[Task item]:
The answer must consist only of the lines from the line with "ATOM 17 N N" to the line with "ATOM 21 N N", both included, exactly as they stand below.

[Excerpted data]:

----

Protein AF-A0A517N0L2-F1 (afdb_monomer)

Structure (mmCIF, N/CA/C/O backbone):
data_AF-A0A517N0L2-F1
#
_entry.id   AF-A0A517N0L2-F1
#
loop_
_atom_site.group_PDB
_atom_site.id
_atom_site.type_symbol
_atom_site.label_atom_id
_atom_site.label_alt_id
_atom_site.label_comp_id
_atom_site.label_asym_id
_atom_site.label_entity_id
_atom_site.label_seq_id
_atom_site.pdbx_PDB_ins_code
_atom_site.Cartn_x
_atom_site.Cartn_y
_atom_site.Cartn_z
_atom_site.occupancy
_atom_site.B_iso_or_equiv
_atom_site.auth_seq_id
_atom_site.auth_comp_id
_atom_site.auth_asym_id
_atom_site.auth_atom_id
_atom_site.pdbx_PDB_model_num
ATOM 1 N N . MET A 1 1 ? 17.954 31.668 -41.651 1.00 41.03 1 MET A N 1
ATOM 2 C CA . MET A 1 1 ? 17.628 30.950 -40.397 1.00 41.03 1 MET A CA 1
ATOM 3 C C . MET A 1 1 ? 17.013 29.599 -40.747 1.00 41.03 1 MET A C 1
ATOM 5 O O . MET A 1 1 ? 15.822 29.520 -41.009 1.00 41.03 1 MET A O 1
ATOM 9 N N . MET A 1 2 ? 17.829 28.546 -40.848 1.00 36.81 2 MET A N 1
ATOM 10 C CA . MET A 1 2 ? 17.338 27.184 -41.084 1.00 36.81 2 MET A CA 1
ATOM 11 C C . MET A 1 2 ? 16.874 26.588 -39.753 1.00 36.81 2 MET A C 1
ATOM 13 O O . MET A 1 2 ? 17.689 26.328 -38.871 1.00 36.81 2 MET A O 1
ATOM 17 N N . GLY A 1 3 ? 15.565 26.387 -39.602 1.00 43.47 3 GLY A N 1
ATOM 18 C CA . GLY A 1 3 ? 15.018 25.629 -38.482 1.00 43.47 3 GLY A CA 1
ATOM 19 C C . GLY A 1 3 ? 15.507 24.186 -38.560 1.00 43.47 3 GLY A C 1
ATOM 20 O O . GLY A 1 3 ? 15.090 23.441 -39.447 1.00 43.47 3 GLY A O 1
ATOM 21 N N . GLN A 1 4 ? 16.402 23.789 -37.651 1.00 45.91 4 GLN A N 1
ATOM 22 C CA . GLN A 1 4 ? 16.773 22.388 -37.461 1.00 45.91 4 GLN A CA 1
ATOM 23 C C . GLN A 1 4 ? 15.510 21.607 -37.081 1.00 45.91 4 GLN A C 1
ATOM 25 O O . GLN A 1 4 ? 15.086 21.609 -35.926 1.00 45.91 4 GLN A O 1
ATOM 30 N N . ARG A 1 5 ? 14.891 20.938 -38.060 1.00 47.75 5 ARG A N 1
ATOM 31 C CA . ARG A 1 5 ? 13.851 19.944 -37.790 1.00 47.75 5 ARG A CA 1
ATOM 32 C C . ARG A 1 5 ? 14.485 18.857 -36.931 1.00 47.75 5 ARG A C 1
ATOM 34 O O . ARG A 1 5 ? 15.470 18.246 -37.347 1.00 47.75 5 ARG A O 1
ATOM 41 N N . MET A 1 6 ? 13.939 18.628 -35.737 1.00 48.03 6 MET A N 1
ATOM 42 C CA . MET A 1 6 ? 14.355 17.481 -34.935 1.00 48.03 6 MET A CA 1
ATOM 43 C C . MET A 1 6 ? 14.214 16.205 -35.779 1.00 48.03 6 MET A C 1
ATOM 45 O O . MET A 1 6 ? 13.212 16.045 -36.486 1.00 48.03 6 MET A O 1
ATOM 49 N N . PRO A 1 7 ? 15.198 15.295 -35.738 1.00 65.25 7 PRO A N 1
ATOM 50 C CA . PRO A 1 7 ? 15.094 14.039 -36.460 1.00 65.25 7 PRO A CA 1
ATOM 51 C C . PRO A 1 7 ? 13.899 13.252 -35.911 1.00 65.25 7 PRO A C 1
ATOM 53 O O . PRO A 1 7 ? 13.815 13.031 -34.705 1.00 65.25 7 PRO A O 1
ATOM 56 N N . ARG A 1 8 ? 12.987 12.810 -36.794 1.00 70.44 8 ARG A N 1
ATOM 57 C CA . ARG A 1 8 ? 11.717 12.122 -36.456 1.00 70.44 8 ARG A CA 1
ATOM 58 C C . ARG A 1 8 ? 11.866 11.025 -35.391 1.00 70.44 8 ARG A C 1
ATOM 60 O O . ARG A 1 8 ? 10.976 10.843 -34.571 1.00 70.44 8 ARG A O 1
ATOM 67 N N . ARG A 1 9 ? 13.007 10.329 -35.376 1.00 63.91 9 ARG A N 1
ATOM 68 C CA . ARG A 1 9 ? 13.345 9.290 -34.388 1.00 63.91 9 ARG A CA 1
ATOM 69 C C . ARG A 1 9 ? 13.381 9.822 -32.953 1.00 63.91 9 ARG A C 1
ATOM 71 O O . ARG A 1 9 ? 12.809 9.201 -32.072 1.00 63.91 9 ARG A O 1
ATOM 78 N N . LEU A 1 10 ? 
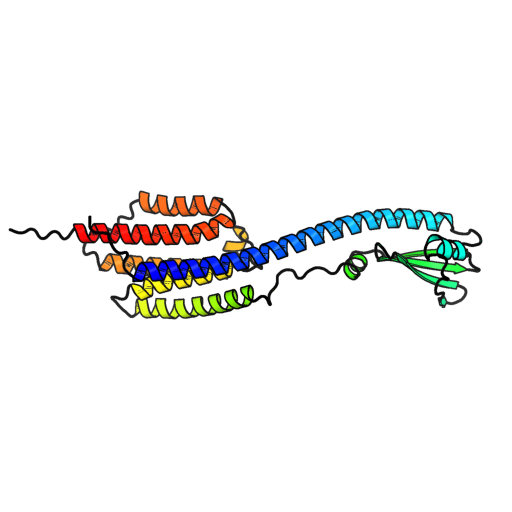13.985 10.988 -32.726 1.00 60.25 10 LEU A N 1
ATOM 79 C CA . LEU A 1 10 ? 14.078 11.593 -31.396 1.00 60.25 10 LEU A CA 1
ATOM 80 C C . LEU A 1 10 ? 12.692 11.957 -30.856 1.00 60.25 10 LEU A C 1
ATOM 82 O O . LEU A 1 10 ? 12.399 11.706 -29.696 1.00 60.25 10 LEU A O 1
ATOM 86 N N . THR A 1 11 ? 11.822 12.491 -31.716 1.00 65.81 11 THR A N 1
ATOM 87 C CA . THR A 1 11 ? 10.437 12.812 -31.351 1.00 65.81 11 THR A CA 1
ATOM 88 C C . THR A 1 11 ? 9.677 11.569 -30.893 1.00 65.81 11 THR A C 1
ATOM 90 O O . THR A 1 11 ? 8.985 11.624 -29.882 1.00 65.81 11 THR A O 1
ATOM 93 N N . VAL A 1 12 ? 9.847 10.441 -31.592 1.00 
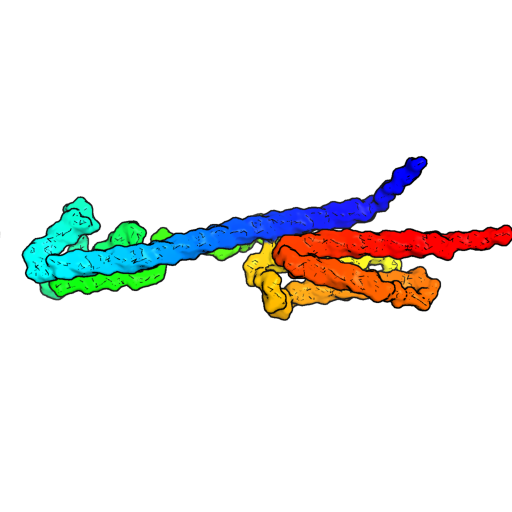66.62 12 VAL A N 1
ATOM 94 C CA . VAL A 1 12 ? 9.221 9.166 -31.210 1.00 66.62 12 VAL A CA 1
ATOM 95 C C . VAL A 1 12 ? 9.763 8.661 -29.871 1.00 66.62 12 VAL A C 1
ATOM 97 O O . VAL A 1 12 ? 8.969 8.309 -29.006 1.00 66.62 12 VAL A O 1
ATOM 100 N N . LEU A 1 13 ? 11.083 8.682 -29.653 1.00 64.69 13 LEU A N 1
ATOM 101 C CA . LEU A 1 13 ? 11.685 8.221 -28.390 1.00 64.69 13 LEU A CA 1
ATOM 102 C C . LEU A 1 13 ? 11.219 9.061 -27.193 1.00 64.69 13 LEU A C 1
ATOM 104 O O . LEU A 1 13 ? 10.844 8.511 -26.161 1.00 64.69 13 LEU A O 1
ATOM 108 N N . THR A 1 14 ? 11.187 10.387 -27.339 1.00 66.56 14 THR A N 1
ATOM 109 C CA . THR A 1 14 ? 10.692 11.283 -26.287 1.00 66.56 14 THR A CA 1
ATOM 110 C C . THR A 1 14 ? 9.216 11.035 -25.989 1.00 66.56 14 THR A C 1
ATOM 112 O O . THR A 1 14 ? 8.822 11.052 -24.826 1.00 66.56 14 THR A O 1
ATOM 115 N N . LEU A 1 15 ? 8.400 10.773 -27.014 1.00 63.47 15 LEU A N 1
ATOM 116 C CA . LEU A 1 15 ? 6.980 10.478 -26.836 1.00 63.47 15 LEU A CA 1
ATOM 117 C C . LEU A 1 15 ? 6.766 9.144 -26.110 1.00 63.47 15 LEU A C 1
ATOM 119 O O . LEU A 1 15 ? 5.956 9.081 -25.191 1.00 63.47 15 LEU A O 1
ATOM 123 N N . VAL A 1 16 ? 7.536 8.109 -26.454 1.00 67.12 16 VAL A N 1
ATOM 124 C CA . VAL A 1 16 ? 7.507 6.813 -25.754 1.00 67.12 16 VAL A CA 1
ATOM 125 C C . VAL A 1 16 ? 7.885 6.983 -24.281 1.00 67.12 16 VAL A C 1
ATOM 127 O O . VAL A 1 16 ? 7.161 6.513 -23.406 1.00 67.12 16 VAL A O 1
ATOM 130 N N . LEU A 1 17 ? 8.963 7.717 -23.990 1.00 66.81 17 LEU A N 1
ATOM 131 C CA . LEU A 1 17 ? 9.360 8.019 -22.612 1.00 66.81 17 LEU A CA 1
ATOM 132 C C . LEU A 1 17 ? 8.280 8.805 -21.861 1.00 66.81 17 LEU A C 1
ATOM 134 O O . LEU A 1 17 ? 7.981 8.477 -20.717 1.00 66.81 17 LEU A O 1
ATOM 138 N N . ALA A 1 18 ? 7.655 9.798 -22.496 1.00 65.19 18 ALA A N 1
ATOM 139 C CA . ALA A 1 18 ? 6.573 10.563 -21.883 1.00 65.19 18 ALA A CA 1
ATOM 140 C C . ALA A 1 18 ? 5.378 9.672 -21.501 1.00 65.19 18 ALA A C 1
ATOM 142 O O . ALA A 1 18 ? 4.824 9.840 -20.418 1.00 65.19 18 ALA A O 1
ATOM 143 N N . VAL A 1 19 ? 5.017 8.696 -22.342 1.00 67.25 19 VAL A N 1
ATOM 144 C CA . VAL A 1 19 ? 3.941 7.733 -22.050 1.00 67.25 19 VAL A CA 1
ATOM 145 C C . VAL A 1 19 ? 4.304 6.827 -20.871 1.00 67.25 19 VAL A C 1
ATOM 147 O O . VAL A 1 19 ? 3.492 6.666 -19.961 1.00 67.25 19 VAL A O 1
ATOM 150 N N . ILE A 1 20 ? 5.529 6.289 -20.842 1.00 70.94 20 ILE A N 1
ATOM 151 C CA . ILE A 1 20 ? 6.022 5.455 -19.729 1.00 70.94 20 ILE A CA 1
ATOM 152 C C . ILE A 1 20 ? 5.936 6.228 -18.408 1.00 70.94 20 ILE A C 1
ATOM 154 O O . ILE A 1 20 ? 5.427 5.723 -17.408 1.00 70.94 20 ILE A O 1
ATOM 158 N N . LEU A 1 21 ? 6.393 7.480 -18.417 1.00 70.06 21 LEU A N 1
ATOM 159 C CA . LEU A 1 21 ? 6.399 8.343 -17.239 1.00 70.06 21 LEU A CA 1
ATOM 160 C C . LEU A 1 21 ? 4.990 8.751 -16.801 1.00 70.06 21 LEU A C 1
ATOM 162 O O . LEU A 1 21 ? 4.721 8.802 -15.604 1.00 70.06 21 LEU A O 1
ATOM 166 N N . ALA A 1 22 ? 4.080 9.003 -17.744 1.00 67.31 22 ALA A N 1
ATOM 167 C CA . ALA A 1 22 ? 2.685 9.301 -17.434 1.00 67.31 22 ALA A CA 1
ATOM 168 C C . ALA A 1 22 ? 1.990 8.107 -16.756 1.00 67.31 22 ALA A C 1
ATOM 170 O O . ALA A 1 22 ? 1.294 8.294 -15.758 1.00 67.31 22 ALA A O 1
ATOM 171 N N . GLY A 1 23 ? 2.225 6.883 -17.244 1.00 69.00 23 GLY A N 1
ATOM 172 C CA . GLY A 1 23 ? 1.715 5.660 -16.613 1.00 69.00 23 GLY A CA 1
ATOM 173 C C . GLY A 1 23 ? 2.290 5.437 -15.211 1.00 69.00 23 GLY A C 1
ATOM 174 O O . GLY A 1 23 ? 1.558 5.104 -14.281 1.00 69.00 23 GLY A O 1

----

[Written reply]:
ATOM 17 N N . GLY A 1 3 ? 15.565 26.387 -39.602 1.00 43.47 3 GLY A N 1
ATOM 18 C CA . GLY A 1 3 ? 15.018 25.629 -38.482 1.00 43.47 3 GLY A CA 1
ATOM 19 C C . GLY A 1 3 ? 15.507 24.186 -38.560 1.00 43.47 3 GLY A C 1
ATOM 20 O O . GLY A 1 3 ? 15.090 23.441 -39.447 1.00 43.47 3 GLY A O 1
ATOM 21 N N . GLN A 1 4 ? 16.402 23.789 -37.651 1.00 45.91 4 GLN A N 1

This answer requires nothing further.